PROBLEM TO SOLVE:
Quote the entries below from the line with "ATOM 72 C C" through the line with "ATOM 91 N N", both ends included, and only those lines.

*** Opening DATASET EXCERPTS ***

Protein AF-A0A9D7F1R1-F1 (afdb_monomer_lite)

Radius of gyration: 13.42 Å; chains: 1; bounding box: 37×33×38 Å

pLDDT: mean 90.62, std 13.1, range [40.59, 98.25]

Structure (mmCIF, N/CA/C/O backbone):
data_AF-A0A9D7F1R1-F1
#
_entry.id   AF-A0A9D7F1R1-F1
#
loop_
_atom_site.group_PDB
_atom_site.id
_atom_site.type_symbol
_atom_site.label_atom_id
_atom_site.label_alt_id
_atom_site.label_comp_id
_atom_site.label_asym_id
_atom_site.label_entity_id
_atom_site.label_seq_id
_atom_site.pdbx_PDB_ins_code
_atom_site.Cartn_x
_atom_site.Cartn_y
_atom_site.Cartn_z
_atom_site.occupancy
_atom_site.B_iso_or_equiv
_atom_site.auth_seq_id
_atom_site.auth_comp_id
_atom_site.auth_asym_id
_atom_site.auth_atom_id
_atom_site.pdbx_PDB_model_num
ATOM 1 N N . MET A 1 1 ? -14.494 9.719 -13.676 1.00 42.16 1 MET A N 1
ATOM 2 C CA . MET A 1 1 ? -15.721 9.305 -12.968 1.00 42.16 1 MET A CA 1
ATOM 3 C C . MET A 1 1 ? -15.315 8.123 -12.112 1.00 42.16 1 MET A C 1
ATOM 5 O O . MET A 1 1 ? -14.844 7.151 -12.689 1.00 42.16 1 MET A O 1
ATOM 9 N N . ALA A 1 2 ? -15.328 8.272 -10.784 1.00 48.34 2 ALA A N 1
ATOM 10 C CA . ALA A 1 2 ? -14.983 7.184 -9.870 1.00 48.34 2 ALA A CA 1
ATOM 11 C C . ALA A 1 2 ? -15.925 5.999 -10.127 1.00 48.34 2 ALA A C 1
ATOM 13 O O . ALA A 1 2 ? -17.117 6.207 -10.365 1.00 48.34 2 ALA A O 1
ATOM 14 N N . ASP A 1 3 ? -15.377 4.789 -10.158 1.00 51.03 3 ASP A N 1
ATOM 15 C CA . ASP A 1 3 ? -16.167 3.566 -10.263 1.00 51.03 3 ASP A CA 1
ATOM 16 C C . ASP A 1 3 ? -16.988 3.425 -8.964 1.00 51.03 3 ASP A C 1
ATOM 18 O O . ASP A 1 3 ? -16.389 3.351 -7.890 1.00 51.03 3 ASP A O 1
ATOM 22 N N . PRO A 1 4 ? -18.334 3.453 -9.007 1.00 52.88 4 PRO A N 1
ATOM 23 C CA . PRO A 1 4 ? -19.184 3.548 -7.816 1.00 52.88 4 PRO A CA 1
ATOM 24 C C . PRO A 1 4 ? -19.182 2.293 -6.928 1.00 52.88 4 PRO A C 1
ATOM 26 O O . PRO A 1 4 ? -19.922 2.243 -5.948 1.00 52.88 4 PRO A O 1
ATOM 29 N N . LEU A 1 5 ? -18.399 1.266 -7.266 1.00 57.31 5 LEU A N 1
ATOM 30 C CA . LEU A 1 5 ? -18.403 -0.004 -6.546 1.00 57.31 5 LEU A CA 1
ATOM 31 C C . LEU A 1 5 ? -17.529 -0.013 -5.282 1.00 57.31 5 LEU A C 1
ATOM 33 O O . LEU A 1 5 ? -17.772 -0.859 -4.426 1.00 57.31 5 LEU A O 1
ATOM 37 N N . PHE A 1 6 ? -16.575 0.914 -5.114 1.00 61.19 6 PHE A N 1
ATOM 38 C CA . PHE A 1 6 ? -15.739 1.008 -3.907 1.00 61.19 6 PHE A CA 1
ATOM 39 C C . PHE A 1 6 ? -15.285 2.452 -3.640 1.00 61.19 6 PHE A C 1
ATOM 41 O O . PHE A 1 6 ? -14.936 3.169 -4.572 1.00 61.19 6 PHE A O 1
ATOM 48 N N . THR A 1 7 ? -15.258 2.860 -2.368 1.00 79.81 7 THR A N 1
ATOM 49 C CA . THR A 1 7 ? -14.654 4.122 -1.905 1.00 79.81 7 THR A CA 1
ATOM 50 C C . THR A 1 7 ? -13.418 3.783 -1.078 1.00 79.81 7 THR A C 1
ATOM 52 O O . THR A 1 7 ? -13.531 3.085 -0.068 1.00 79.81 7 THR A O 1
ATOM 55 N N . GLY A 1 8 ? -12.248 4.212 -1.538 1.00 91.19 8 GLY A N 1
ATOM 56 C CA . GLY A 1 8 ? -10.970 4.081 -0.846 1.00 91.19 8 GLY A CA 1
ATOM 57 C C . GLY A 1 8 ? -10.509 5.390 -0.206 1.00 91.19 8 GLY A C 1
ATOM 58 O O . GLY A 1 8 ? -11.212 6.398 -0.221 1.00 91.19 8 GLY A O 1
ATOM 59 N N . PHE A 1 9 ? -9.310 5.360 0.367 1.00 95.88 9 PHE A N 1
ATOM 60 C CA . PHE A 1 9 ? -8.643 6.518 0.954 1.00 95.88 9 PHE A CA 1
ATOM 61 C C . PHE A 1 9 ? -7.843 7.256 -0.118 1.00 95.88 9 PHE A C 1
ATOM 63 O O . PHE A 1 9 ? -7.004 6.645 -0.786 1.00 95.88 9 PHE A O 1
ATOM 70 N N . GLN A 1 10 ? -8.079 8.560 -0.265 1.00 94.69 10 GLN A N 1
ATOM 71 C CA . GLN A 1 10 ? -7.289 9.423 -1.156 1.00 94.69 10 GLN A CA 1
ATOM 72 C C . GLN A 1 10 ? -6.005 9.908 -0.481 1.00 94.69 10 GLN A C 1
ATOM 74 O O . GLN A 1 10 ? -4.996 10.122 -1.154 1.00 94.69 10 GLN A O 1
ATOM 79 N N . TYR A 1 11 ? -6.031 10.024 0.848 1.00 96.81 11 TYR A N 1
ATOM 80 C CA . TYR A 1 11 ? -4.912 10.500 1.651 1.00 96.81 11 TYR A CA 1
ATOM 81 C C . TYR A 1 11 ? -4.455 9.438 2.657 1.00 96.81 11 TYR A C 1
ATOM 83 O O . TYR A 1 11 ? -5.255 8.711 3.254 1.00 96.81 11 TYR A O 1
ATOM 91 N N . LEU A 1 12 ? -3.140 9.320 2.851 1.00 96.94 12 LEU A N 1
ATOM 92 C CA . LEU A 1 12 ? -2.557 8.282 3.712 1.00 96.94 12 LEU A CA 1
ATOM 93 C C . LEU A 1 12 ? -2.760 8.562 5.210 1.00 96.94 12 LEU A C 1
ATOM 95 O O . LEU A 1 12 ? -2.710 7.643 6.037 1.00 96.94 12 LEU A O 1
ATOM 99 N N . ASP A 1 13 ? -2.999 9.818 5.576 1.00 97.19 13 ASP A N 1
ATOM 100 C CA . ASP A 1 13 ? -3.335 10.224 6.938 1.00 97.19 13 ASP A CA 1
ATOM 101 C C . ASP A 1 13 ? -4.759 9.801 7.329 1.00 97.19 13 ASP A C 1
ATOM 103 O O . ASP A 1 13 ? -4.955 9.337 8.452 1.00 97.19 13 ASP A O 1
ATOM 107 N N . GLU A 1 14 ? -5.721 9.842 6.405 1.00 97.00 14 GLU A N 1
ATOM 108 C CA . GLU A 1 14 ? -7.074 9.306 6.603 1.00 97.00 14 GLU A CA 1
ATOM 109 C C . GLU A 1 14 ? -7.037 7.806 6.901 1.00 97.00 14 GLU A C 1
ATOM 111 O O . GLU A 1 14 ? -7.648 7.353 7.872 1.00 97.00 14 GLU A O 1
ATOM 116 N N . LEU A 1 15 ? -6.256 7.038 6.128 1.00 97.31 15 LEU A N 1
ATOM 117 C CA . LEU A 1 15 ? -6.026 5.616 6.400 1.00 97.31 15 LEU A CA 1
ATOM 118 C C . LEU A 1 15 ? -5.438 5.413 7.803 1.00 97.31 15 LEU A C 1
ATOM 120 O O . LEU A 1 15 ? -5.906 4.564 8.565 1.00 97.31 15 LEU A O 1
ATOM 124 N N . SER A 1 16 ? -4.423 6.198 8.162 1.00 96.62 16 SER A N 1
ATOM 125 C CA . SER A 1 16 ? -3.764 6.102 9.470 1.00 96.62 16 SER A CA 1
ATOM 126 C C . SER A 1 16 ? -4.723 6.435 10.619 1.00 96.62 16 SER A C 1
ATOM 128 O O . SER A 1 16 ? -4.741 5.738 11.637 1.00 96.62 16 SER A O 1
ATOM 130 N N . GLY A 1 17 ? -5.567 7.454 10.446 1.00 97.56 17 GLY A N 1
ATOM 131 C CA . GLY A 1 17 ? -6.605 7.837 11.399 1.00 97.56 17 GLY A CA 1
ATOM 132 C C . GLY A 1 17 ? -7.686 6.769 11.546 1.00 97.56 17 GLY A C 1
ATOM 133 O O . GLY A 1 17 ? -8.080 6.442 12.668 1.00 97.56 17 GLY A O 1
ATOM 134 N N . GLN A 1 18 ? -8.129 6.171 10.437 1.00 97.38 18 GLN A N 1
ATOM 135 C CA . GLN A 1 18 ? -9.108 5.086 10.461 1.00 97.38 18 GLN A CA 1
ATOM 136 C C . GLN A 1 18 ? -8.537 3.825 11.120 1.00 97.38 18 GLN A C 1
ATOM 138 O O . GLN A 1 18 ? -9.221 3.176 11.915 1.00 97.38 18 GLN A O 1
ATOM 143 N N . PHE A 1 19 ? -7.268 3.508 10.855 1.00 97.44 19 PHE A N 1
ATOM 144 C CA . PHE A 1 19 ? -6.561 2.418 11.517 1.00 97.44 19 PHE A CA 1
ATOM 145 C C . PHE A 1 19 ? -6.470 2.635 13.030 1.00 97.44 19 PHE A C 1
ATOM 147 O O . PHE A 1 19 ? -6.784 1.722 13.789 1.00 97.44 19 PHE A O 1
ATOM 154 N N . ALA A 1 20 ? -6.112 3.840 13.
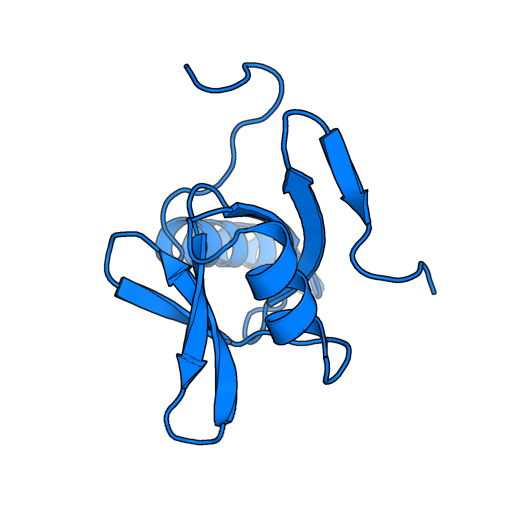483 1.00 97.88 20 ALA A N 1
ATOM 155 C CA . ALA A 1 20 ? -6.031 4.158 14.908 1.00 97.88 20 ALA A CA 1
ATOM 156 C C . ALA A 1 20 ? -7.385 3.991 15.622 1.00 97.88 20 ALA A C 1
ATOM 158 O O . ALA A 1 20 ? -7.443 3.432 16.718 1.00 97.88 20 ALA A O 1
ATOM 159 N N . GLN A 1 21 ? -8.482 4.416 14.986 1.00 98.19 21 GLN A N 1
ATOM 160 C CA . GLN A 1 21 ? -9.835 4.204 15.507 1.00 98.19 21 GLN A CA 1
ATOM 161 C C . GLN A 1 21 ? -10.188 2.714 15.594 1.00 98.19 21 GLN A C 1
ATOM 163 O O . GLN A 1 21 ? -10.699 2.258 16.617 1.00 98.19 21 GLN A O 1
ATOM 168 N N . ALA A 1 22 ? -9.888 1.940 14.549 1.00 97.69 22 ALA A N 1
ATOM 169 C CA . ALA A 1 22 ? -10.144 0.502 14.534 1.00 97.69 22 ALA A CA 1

*** Closing DATASET EXCERPTS ***

SOLUTION BELOW:
ATOM 72 C C . GLN A 1 10 ? -6.005 9.908 -0.481 1.00 94.69 10 GLN A C 1
ATOM 74 O O . GLN A 1 10 ? -4.996 10.122 -1.154 1.00 94.69 10 GLN A O 1
ATOM 79 N N . TYR A 1 11 ? -6.031 10.024 0.848 1.00 96.81 11 TYR A N 1
ATOM 80 C CA . TYR A 1 11 ? -4.912 10.500 1.651 1.00 96.81 11 TYR A CA 1
ATOM 81 C C . TYR A 1 11 ? -4.455 9.438 2.657 1.00 96.81 11 TYR A C 1
ATOM 83 O O . TYR A 1 11 ? -5.255 8.711 3.254 1.00 96.81 11 TYR A O 1
ATOM 91 N N . LEU A 1 12 ? -3.140 9.320 2.851 1.00 96.94 12 LEU A N 1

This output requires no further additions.